Mitch Daniels Responds to Obama’s Class Warfare with Even More Class Warfare

by AWR Hawkins

When it was announced that Indiana Gov. Mitch Daniel’s would give the response to the State of the Union address, hopes were high that he might take it to Obama–that he might meet the rhetoric of class warfare with an exposition of free markets, personal responsibility, smaller government, etc. But instead, what we heard last night from Daniels was more class warfare aimed at the rich.

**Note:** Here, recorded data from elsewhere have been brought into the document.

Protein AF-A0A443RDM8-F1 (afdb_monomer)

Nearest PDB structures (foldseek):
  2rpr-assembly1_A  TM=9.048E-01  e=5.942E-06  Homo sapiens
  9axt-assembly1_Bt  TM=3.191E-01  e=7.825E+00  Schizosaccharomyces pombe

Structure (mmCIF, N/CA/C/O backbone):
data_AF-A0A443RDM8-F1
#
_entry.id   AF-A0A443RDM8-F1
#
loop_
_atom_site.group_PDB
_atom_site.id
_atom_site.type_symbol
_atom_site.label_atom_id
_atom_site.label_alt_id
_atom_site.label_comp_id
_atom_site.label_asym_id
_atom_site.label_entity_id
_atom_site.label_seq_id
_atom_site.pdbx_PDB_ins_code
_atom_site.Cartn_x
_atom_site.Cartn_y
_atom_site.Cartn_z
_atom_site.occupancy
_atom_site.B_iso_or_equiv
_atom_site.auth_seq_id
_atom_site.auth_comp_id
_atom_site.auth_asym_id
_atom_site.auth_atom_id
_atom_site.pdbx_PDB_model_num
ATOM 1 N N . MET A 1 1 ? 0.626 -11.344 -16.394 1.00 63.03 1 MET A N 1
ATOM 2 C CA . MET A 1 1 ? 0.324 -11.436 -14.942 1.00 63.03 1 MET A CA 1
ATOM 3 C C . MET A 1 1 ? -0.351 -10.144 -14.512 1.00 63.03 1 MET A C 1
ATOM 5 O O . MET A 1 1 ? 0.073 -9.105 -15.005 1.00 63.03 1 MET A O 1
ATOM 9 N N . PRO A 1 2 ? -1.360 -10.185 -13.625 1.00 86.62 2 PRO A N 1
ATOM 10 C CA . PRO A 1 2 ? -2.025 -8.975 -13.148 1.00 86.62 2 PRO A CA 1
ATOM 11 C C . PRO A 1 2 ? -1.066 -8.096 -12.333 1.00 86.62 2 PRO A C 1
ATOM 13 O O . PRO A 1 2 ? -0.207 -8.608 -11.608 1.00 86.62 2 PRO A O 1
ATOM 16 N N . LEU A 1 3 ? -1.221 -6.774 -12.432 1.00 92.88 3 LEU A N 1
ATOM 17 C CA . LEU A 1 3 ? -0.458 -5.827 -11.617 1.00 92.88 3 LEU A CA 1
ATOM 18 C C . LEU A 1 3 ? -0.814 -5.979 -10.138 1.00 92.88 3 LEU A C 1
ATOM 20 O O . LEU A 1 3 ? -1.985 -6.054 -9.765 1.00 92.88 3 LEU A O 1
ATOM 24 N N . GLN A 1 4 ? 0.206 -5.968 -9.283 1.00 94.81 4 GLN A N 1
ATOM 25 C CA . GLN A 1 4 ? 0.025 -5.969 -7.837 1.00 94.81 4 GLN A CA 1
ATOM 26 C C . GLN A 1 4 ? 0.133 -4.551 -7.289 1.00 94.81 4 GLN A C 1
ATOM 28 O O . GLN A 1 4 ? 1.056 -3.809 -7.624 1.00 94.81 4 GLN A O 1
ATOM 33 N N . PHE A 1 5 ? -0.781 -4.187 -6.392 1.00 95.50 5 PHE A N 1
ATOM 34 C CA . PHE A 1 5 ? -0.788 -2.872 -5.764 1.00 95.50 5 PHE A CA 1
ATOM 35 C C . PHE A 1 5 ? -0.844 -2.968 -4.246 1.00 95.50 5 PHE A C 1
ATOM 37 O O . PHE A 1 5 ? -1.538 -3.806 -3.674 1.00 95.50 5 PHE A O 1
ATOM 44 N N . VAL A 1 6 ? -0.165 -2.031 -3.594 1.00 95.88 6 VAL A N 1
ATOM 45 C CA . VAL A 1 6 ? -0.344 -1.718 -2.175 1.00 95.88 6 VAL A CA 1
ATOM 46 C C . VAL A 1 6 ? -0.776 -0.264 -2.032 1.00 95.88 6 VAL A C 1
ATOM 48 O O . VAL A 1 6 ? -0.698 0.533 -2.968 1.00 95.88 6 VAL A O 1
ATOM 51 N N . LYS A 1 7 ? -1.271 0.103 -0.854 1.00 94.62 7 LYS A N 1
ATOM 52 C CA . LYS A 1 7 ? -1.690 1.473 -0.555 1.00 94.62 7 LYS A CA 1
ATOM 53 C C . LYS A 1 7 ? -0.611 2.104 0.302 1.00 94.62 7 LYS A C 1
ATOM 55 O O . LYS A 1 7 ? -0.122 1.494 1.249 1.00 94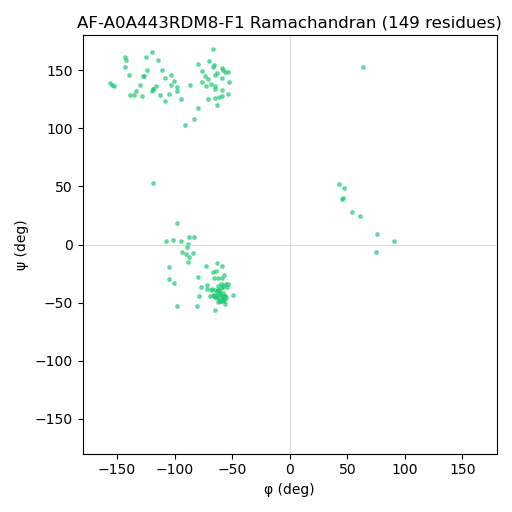.62 7 LYS A O 1
ATOM 60 N N . SER A 1 8 ? -0.277 3.351 0.005 1.00 92.12 8 SER A N 1
ATOM 61 C CA . SER A 1 8 ? 0.564 4.141 0.893 1.00 92.12 8 SER A CA 1
ATOM 62 C C . SER A 1 8 ? -0.161 4.429 2.212 1.00 92.12 8 SER A C 1
ATOM 64 O O . SER A 1 8 ? -1.386 4.306 2.325 1.00 92.12 8 SER A O 1
ATOM 66 N N . ASN A 1 9 ? 0.572 4.928 3.208 1.00 83.94 9 ASN A N 1
ATOM 67 C CA . ASN A 1 9 ? -0.026 5.407 4.460 1.00 83.94 9 ASN A CA 1
ATOM 68 C C . ASN A 1 9 ? -1.073 6.514 4.240 1.00 83.94 9 ASN A C 1
ATOM 70 O O . ASN A 1 9 ? -2.007 6.643 5.031 1.00 83.94 9 ASN A O 1
ATOM 74 N N . LYS A 1 10 ? -0.953 7.276 3.143 1.00 84.31 10 LYS A N 1
ATOM 75 C CA . LYS A 1 10 ? -1.903 8.324 2.739 1.00 84.31 10 LYS A CA 1
ATOM 76 C C . LYS A 1 10 ? -3.048 7.805 1.852 1.00 84.31 10 LYS A C 1
ATOM 78 O O . LYS A 1 10 ? -3.933 8.578 1.513 1.00 84.31 10 LYS A O 1
ATOM 83 N N . GLY A 1 11 ? -3.057 6.518 1.496 1.00 85.75 11 GLY A N 1
ATOM 84 C CA . GLY A 1 11 ? -4.130 5.878 0.723 1.00 85.75 11 GLY A CA 1
ATOM 85 C C . GLY A 1 11 ? -3.952 5.903 -0.799 1.00 85.75 11 GLY A C 1
ATOM 86 O O . GLY A 1 11 ? -4.821 5.411 -1.516 1.00 85.75 11 GLY A O 1
ATOM 87 N N . SER A 1 12 ? -2.838 6.429 -1.313 1.00 91.62 12 SER A N 1
ATOM 88 C CA . SER A 1 12 ? -2.531 6.371 -2.749 1.00 91.62 12 SER A CA 1
ATOM 89 C C . SER A 1 12 ? -2.101 4.966 -3.182 1.00 91.62 12 SER A C 1
ATOM 91 O O . SER A 1 12 ? -1.431 4.267 -2.422 1.00 91.62 12 SER A O 1
ATOM 93 N N . ASN A 1 13 ? -2.459 4.559 -4.404 1.00 94.50 13 ASN A N 1
ATOM 94 C CA . ASN A 1 13 ? -1.992 3.297 -4.989 1.00 94.50 13 ASN A CA 1
ATOM 95 C C . ASN A 1 13 ? -0.491 3.357 -5.276 1.00 94.50 13 ASN A C 1
ATOM 97 O O . ASN A 1 13 ? 0.017 4.354 -5.798 1.00 94.50 13 ASN A O 1
ATOM 101 N N . GLN A 1 14 ? 0.193 2.265 -4.963 1.00 96.62 14 GLN A N 1
ATOM 102 C CA . GLN A 1 14 ? 1.596 2.041 -5.259 1.00 96.62 14 GLN A CA 1
ATOM 103 C C . GLN A 1 14 ? 1.738 0.695 -5.955 1.00 96.62 14 GLN A C 1
ATOM 105 O O . GLN A 1 14 ? 1.227 -0.308 -5.459 1.00 96.62 14 GLN A O 1
ATOM 110 N N . LEU A 1 15 ? 2.405 0.691 -7.104 1.00 96.94 15 LEU A N 1
ATOM 111 C CA . LEU A 1 15 ? 2.686 -0.520 -7.864 1.00 96.94 15 LEU A CA 1
ATOM 112 C C . LEU A 1 15 ? 3.771 -1.323 -7.144 1.00 96.94 15 LEU A C 1
ATOM 114 O O . LEU A 1 15 ? 4.767 -0.752 -6.696 1.00 96.94 15 LEU A O 1
ATOM 118 N N . VAL A 1 16 ? 3.580 -2.633 -7.052 1.00 96.88 16 VAL A N 1
ATOM 119 C CA . VAL A 1 16 ? 4.582 -3.583 -6.573 1.00 96.88 16 VAL A CA 1
ATOM 120 C C . VAL A 1 16 ? 5.078 -4.389 -7.759 1.00 96.88 16 VAL A C 1
ATOM 122 O O . VAL A 1 16 ? 4.285 -5.021 -8.457 1.00 96.88 16 VAL A O 1
ATOM 125 N N . TYR A 1 17 ? 6.388 -4.370 -7.981 1.00 96.06 17 TYR A N 1
ATOM 126 C CA . TYR A 1 17 ? 7.008 -5.160 -9.036 1.00 96.06 17 TYR A CA 1
ATOM 127 C C . TYR A 1 17 ? 8.456 -5.503 -8.688 1.00 96.06 17 TYR A C 1
ATOM 129 O O . TYR A 1 17 ? 9.180 -4.656 -8.175 1.00 96.06 17 TYR A O 1
ATOM 137 N N . ASP A 1 18 ? 8.848 -6.754 -8.934 1.00 93.88 18 ASP A N 1
ATOM 138 C CA . ASP A 1 18 ? 10.193 -7.299 -8.687 1.00 93.88 18 ASP A CA 1
ATOM 139 C C . ASP A 1 18 ? 10.799 -6.961 -7.301 1.00 93.88 18 ASP A C 1
ATOM 141 O O . ASP A 1 18 ? 11.976 -6.641 -7.158 1.00 93.88 18 ASP A O 1
ATOM 145 N N . GLY A 1 19 ? 9.979 -6.997 -6.245 1.00 94.69 19 GLY A N 1
ATOM 146 C CA . GLY A 1 19 ? 10.430 -6.694 -4.878 1.00 94.69 19 GLY A CA 1
ATOM 147 C C . GLY A 1 19 ? 10.642 -5.204 -4.585 1.00 94.69 19 GLY A C 1
ATOM 148 O O . GLY A 1 19 ? 11.138 -4.851 -3.512 1.00 94.69 19 GLY A O 1
ATOM 149 N N . TYR A 1 20 ? 10.229 -4.324 -5.497 1.00 96.44 20 TYR A N 1
ATOM 150 C CA . TYR A 1 20 ? 10.256 -2.874 -5.341 1.00 96.44 20 TYR A CA 1
ATOM 151 C C . TYR A 1 20 ? 8.846 -2.280 -5.302 1.00 96.44 20 TYR A C 1
ATOM 153 O O . TYR A 1 20 ? 7.869 -2.871 -5.766 1.00 96.44 20 TYR A O 1
ATOM 161 N N . ILE A 1 21 ? 8.750 -1.073 -4.740 1.00 96.81 21 ILE A N 1
ATOM 162 C CA . ILE A 1 21 ? 7.507 -0.309 -4.645 1.00 96.81 21 ILE A CA 1
ATOM 163 C C . ILE A 1 21 ? 7.656 0.970 -5.465 1.00 96.81 21 ILE A C 1
ATOM 165 O O . ILE A 1 21 ? 8.665 1.677 -5.372 1.00 96.81 21 ILE A O 1
ATOM 169 N N . TYR A 1 22 ? 6.624 1.304 -6.229 1.00 97.00 22 TYR A N 1
ATOM 170 C CA . TYR A 1 22 ? 6.606 2.483 -7.078 1.00 97.00 22 TYR A CA 1
ATOM 171 C C . TYR A 1 22 ? 5.377 3.350 -6.807 1.00 97.00 22 TYR A C 1
ATOM 173 O O . TYR A 1 22 ? 4.284 2.868 -6.522 1.00 97.00 22 TYR A O 1
ATOM 181 N N . THR A 1 23 ? 5.546 4.661 -6.916 1.00 96.62 23 THR A N 1
ATOM 182 C CA . THR A 1 23 ? 4.462 5.650 -6.904 1.00 96.62 23 THR A CA 1
ATOM 183 C C . THR A 1 23 ? 4.197 6.136 -8.312 1.00 96.62 23 THR A C 1
ATOM 185 O O . THR A 1 23 ? 5.117 6.241 -9.122 1.00 96.62 23 THR A O 1
ATOM 188 N N . ARG A 1 24 ? 2.935 6.439 -8.612 1.00 96.00 24 ARG A N 1
ATOM 189 C CA . ARG A 1 24 ? 2.565 6.977 -9.918 1.00 96.00 24 ARG A CA 1
ATOM 190 C C . ARG A 1 24 ? 3.206 8.349 -10.111 1.00 96.00 24 ARG A C 1
ATOM 192 O O . ARG A 1 24 ? 3.032 9.236 -9.277 1.00 96.00 24 ARG A O 1
ATOM 199 N N . ASP A 1 25 ? 3.935 8.500 -11.206 1.00 95.62 25 ASP A N 1
ATOM 200 C CA . ASP A 1 25 ? 4.586 9.744 -11.606 1.00 95.62 25 ASP A CA 1
ATOM 201 C C . ASP A 1 25 ? 3.732 10.492 -12.632 1.00 95.62 25 ASP A C 1
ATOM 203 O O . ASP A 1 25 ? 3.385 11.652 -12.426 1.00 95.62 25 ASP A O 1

For example, after saying some good things, even some great things, about the debt President Obama’s reckless spending has put us in—“an unprecedented explosion of spending has added trillions to an already unaffordable national debt”—Daniels went after the wealthy in this county in much the same way we’d expect Nancy Pelosi or Harry Reid to do.

Consider the way he spoke of reviving Medicare and social security:

We must unite to save the safety net. Medicare and social security have served us well [and] we can preserve them unchanged and untouched for those in or near retirement, but we must fashion a new safety net so future Americans are protected too.

Decades ago we could afford to send millionaires pension checks and pay medical bills for even the wealthiest among us, now we can’t. So the dollars we have should be devoted to those who need them most.

Do you see that? According to Daniels, people who are wealthy shouldn’t receive social security “pension” checks or Medicare benefits. And what’s the difference between what Daniels is saying and what Obama says when he tells the wealthy to “pay their fair share”? It’s like Daniels took a page straight out of Class Warfare 101.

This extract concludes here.